Danger pour le présent et le futur…
Avec l’expansion démographique, cette dépendance vis-à-vis des ressources ligneuses a inexorablement entraîné une pression accrue sur les forêts et leur destruction accélérée, en même temps qu’une détérioration des conditions de vie sans compter les risques pour la santé que représentent ces pratiques. « Dans les communautés où l’utilisation du bois de chauffe est commun, la fumée de bois peut être responsable jusqu’à 25 % des particules dans l’air, 15 % des composés organiques volatils et 10 % du monoxyde de carbone dans l’atmosphère. La fumée de bois peut aussi contenir d’autres composés toxiques, tels des oxydes d’azote et des dioxines chlorées », explique Justine Messanh, une infirmière d’Etat. Ainsi, avant même que le charbon de bois n’arrive dans la capitale, elle cause déjà des dégâts sur la santé des producteurs. L’énergie est le principal facteur contribuant au changement climatique, ce qui représente environ 60 % des émissions mondiales de gaz à effet de serre. Selon les chiffres des Nations Unies, 3 milliards de personnes dépendent du bois, du charbon ou des déchets animaux pour la cuisson et le chauffage. Au Togo, avec l’augmentation rapide de la population urbaine, les utilisateurs du charbon de bois vont, sans aucun doute, s’accroître. Dans ce cas, l’on va inexorablement vers une augmentation de la production du charbon de bois, un danger pour les générations présentes et futures. L’utilisation du charbon de bois pause un vrai problème de développement durable.
En effet, comme mentionné plus haut, l’utilisation du charbon de bois est l’une des causes principales de la déforestation et de la dégradation des forêts. Et la disparition des forêts impacte directement sur l’environnement, d’où les changements climatiques.
Même si au Togo, des projets comme le Redd+ instauré en 2016, ont pour objectifs de permettre à la forêt et aux arbres hors-forêt de continuer par jouer leur rôle socio-économique et écologique. Il y a encore du chemin à faire, surtout si le prix des énergies renouvelables reste élevé.

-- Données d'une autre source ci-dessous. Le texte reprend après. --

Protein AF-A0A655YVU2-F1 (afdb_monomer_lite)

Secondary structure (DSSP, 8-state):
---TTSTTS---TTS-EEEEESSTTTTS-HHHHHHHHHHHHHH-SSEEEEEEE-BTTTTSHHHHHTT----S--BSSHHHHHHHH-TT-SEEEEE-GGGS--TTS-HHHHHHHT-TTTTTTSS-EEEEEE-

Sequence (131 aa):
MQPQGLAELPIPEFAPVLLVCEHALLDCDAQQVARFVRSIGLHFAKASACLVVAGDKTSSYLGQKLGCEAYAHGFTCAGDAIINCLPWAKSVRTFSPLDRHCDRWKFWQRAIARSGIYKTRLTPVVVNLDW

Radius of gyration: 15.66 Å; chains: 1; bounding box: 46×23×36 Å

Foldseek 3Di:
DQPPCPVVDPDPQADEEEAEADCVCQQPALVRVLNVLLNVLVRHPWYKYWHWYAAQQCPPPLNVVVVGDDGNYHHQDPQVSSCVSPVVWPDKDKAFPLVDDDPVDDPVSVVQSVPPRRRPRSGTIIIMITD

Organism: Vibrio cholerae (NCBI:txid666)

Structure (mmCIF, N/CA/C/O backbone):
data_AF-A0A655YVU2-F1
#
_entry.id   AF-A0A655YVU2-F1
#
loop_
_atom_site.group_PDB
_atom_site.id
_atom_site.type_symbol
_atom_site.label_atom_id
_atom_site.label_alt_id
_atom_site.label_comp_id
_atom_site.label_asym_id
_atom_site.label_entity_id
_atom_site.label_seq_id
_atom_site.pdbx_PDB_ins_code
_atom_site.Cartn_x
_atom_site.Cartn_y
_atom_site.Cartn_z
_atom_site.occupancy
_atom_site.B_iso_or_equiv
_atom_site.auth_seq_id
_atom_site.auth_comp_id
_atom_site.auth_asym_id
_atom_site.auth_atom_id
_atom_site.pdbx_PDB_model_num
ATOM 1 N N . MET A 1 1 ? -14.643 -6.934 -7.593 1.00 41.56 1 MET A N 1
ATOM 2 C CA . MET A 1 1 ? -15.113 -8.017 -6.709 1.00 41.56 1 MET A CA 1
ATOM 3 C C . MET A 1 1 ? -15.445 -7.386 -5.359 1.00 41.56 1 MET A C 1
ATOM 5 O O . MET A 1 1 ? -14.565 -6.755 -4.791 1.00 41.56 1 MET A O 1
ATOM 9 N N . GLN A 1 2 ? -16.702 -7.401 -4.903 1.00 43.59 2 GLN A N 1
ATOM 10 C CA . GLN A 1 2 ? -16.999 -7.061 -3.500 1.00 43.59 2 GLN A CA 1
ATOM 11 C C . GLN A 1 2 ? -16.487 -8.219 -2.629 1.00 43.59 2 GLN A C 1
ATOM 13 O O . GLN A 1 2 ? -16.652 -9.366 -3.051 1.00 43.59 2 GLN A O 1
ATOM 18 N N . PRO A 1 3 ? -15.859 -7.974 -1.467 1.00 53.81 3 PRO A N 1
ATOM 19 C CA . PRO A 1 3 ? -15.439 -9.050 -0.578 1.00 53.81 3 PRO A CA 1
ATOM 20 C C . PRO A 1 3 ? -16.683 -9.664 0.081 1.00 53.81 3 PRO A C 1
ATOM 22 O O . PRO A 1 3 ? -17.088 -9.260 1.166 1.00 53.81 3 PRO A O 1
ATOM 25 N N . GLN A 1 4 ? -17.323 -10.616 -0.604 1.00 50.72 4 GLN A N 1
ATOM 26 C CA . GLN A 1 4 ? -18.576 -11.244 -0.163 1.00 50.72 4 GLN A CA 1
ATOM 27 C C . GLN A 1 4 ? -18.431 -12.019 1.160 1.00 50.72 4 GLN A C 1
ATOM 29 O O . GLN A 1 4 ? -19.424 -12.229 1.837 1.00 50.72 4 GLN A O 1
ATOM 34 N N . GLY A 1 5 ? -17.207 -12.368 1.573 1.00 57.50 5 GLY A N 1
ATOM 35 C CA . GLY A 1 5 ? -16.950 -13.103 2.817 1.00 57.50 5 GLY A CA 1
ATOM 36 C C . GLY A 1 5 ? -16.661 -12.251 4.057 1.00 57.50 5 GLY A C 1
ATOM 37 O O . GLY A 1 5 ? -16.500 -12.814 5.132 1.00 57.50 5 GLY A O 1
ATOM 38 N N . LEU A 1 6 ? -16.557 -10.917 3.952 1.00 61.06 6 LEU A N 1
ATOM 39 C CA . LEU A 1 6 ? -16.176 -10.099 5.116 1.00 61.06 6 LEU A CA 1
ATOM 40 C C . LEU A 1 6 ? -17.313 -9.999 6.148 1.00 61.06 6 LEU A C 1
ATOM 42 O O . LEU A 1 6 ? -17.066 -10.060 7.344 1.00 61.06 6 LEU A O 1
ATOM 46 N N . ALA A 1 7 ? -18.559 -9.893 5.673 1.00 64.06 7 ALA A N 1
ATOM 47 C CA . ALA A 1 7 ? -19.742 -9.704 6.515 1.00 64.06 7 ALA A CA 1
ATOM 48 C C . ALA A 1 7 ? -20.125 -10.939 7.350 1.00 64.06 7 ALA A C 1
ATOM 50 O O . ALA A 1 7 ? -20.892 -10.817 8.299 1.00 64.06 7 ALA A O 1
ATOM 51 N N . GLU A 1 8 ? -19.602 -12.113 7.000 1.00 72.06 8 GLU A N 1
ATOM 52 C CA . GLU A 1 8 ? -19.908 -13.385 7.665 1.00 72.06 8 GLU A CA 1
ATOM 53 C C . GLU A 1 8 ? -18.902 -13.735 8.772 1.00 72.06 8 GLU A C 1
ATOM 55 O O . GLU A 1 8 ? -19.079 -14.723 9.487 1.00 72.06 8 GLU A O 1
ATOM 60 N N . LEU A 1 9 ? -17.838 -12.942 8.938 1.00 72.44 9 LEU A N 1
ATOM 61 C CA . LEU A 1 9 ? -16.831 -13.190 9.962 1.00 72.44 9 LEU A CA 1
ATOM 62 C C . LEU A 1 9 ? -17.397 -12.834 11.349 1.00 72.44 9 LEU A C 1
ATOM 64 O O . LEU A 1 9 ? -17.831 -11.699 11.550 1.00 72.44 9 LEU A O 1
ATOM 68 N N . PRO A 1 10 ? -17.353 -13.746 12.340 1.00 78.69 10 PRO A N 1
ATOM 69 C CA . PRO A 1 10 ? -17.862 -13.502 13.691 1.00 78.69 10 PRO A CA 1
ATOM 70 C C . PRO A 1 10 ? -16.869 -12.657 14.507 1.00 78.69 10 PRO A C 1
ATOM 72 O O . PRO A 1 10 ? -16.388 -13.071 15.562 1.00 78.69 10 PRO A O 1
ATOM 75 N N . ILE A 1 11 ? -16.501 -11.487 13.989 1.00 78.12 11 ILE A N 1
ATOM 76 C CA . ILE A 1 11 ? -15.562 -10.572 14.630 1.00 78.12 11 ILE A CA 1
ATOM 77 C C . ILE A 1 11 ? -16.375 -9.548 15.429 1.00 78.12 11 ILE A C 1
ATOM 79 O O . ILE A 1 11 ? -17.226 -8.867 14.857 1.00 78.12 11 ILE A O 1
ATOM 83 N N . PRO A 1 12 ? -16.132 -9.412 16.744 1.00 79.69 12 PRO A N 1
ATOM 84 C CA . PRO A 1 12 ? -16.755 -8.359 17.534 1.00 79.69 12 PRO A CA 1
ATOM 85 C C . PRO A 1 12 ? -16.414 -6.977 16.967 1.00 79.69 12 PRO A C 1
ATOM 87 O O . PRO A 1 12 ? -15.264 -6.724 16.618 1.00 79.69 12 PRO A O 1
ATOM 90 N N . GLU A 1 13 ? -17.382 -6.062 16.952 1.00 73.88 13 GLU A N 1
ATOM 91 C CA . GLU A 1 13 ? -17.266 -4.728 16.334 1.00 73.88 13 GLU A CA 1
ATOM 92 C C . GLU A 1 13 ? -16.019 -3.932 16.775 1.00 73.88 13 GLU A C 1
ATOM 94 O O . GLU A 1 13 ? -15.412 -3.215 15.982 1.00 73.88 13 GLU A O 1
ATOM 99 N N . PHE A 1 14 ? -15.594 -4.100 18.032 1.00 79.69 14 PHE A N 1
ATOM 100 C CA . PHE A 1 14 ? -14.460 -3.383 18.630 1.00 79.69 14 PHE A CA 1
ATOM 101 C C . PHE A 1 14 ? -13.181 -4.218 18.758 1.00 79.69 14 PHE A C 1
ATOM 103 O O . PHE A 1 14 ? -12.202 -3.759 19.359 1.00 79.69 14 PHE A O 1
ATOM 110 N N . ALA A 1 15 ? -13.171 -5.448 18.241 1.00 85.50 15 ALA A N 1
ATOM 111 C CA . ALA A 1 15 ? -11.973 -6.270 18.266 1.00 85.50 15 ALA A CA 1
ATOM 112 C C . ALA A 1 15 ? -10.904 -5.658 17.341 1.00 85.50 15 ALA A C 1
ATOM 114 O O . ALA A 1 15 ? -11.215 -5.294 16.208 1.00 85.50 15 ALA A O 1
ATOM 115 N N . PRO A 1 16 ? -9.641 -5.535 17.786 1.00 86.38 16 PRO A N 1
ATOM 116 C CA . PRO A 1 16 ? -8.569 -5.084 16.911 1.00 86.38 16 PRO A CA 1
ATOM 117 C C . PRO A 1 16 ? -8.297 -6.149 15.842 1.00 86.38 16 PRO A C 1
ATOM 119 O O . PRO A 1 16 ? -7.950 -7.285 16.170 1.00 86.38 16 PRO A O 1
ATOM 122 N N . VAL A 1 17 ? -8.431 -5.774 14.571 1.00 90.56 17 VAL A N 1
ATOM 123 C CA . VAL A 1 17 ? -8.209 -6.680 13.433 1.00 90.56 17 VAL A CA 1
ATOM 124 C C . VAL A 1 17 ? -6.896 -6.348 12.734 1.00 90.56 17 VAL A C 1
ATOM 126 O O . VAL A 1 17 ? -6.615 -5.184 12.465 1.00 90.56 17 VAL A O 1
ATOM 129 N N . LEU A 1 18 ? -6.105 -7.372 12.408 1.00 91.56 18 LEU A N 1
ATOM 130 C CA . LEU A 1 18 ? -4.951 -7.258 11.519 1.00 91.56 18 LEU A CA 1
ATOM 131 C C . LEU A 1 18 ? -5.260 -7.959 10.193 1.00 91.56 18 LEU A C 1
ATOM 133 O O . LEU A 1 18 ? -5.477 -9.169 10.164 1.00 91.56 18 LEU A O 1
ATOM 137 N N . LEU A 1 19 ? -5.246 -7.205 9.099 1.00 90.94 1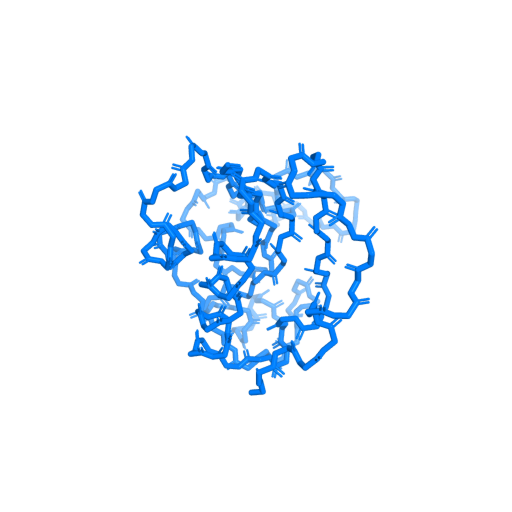9 LEU A N 1
ATOM 138 C CA . LEU A 1 19 ? -5.399 -7.713 7.738 1.00 90.94 19 LEU A CA 1
ATOM 139 C C . LEU A 1 19 ? -4.028 -7.804 7.069 1.00 90.94 19 LEU A C 1
ATOM 141 O O . LEU A 1 19 ? -3.263 -6.8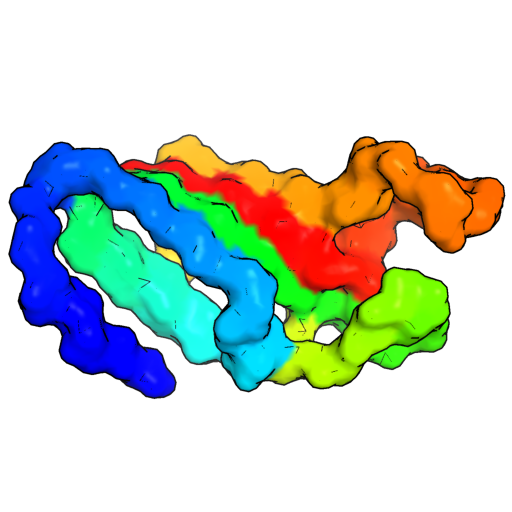44 7.076 1.00 90.94 19 LEU A O 1
ATOM 145 N N . VAL A 1 20 ? -3.720 -8.942 6.453 1.00 92.31 20 VAL A N 1
ATOM 146 C CA . VAL A 1 20 ? -2.478 -9.127 5.691 1.00 92.31 20 VAL A CA 1
ATOM 147 C C . VAL A 1 20 ? -2.837 -9.557 4.277 1.00 92.31 20 VAL A C 1
ATOM 149 O O . VAL A 1 20 ? -3.525 -10.555 4.078 1.00 92.31 20 VAL A O 1
ATOM 152 N N . CYS A 1 21 ? -2.404 -8.777 3.291 1.00 90.00 21 CYS A N 1
ATOM 153 C CA . CYS A 1 21 ? -2.656 -9.018 1.874 1.00 90.00 21 CYS A CA 1
ATOM 154 C C . CYS A 1 21 ? -1.331 -8.960 1.108 1.00 90.00 21 CYS A C 1
ATOM 156 O O . CYS A 1 21 ? -0.890 -7.882 0.713 1.00 90.00 21 CYS A O 1
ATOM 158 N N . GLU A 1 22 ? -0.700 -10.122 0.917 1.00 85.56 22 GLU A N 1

D’autres solutions comme des foyers améliorés existent mais, elles ont besoin d’un accompagnement de l’Etat pour se développer. Ce qui n’est pas encore le cas. « Nous disposons des alternatives pour lutter contre l’utilisation à grande échelle du charbon dans les ménages. Avec nos inventions, le problème peut être résolu », dixit Florent Tchassé, un jeune inventeur de foyer amélioré.
On se souvient qu’au lendemain de la célébration des 70 ème anniversaires de l’Organisation des nations unies, les Objectifs du millénaire pour le développement (Omd), qui sont arrivés à terme, ont été remplacés par les Objectifs pour le développe ment durable (Odd). Le Togo a été choisi comme pays pilote devant œuvrer pour la prolongation des Objectifs du millénaire pour le développement. De ce fait, le pays a bénéficié des financements à travers des projets notamment le projet de Réduction des émissions dues à la déforestation et à la dégradation des forêts (Redd+). L’Objectif 7 des Odd vise notamment à garantir l’accès de tous à des services énergétiques fiables, durables et modernes, à un coût abordable. Mais, les décisions qui devraient accompagner ces projets peinent à être prises par le gouvernement togolais.
C’est clair que le gouvernement togolais doit aujourd’hui mettre tout en œuvre pour permettre aux populations de participer significativement à la réduction des émissions des gaz à effet de serre en prenant des mesures courageuses. Et baisser le prix du gaz pourrait faire partie de ces mesures. Ceci s’accordera avec les engagements du gouvernement en l’occurrence, celui de réduire de 2%, l’émission des gaz à effet de serre pris par le Togo lors de la COP21. L’utilisation de combustibles propres pour la préparation des repas et autres pourrait y participer grandement.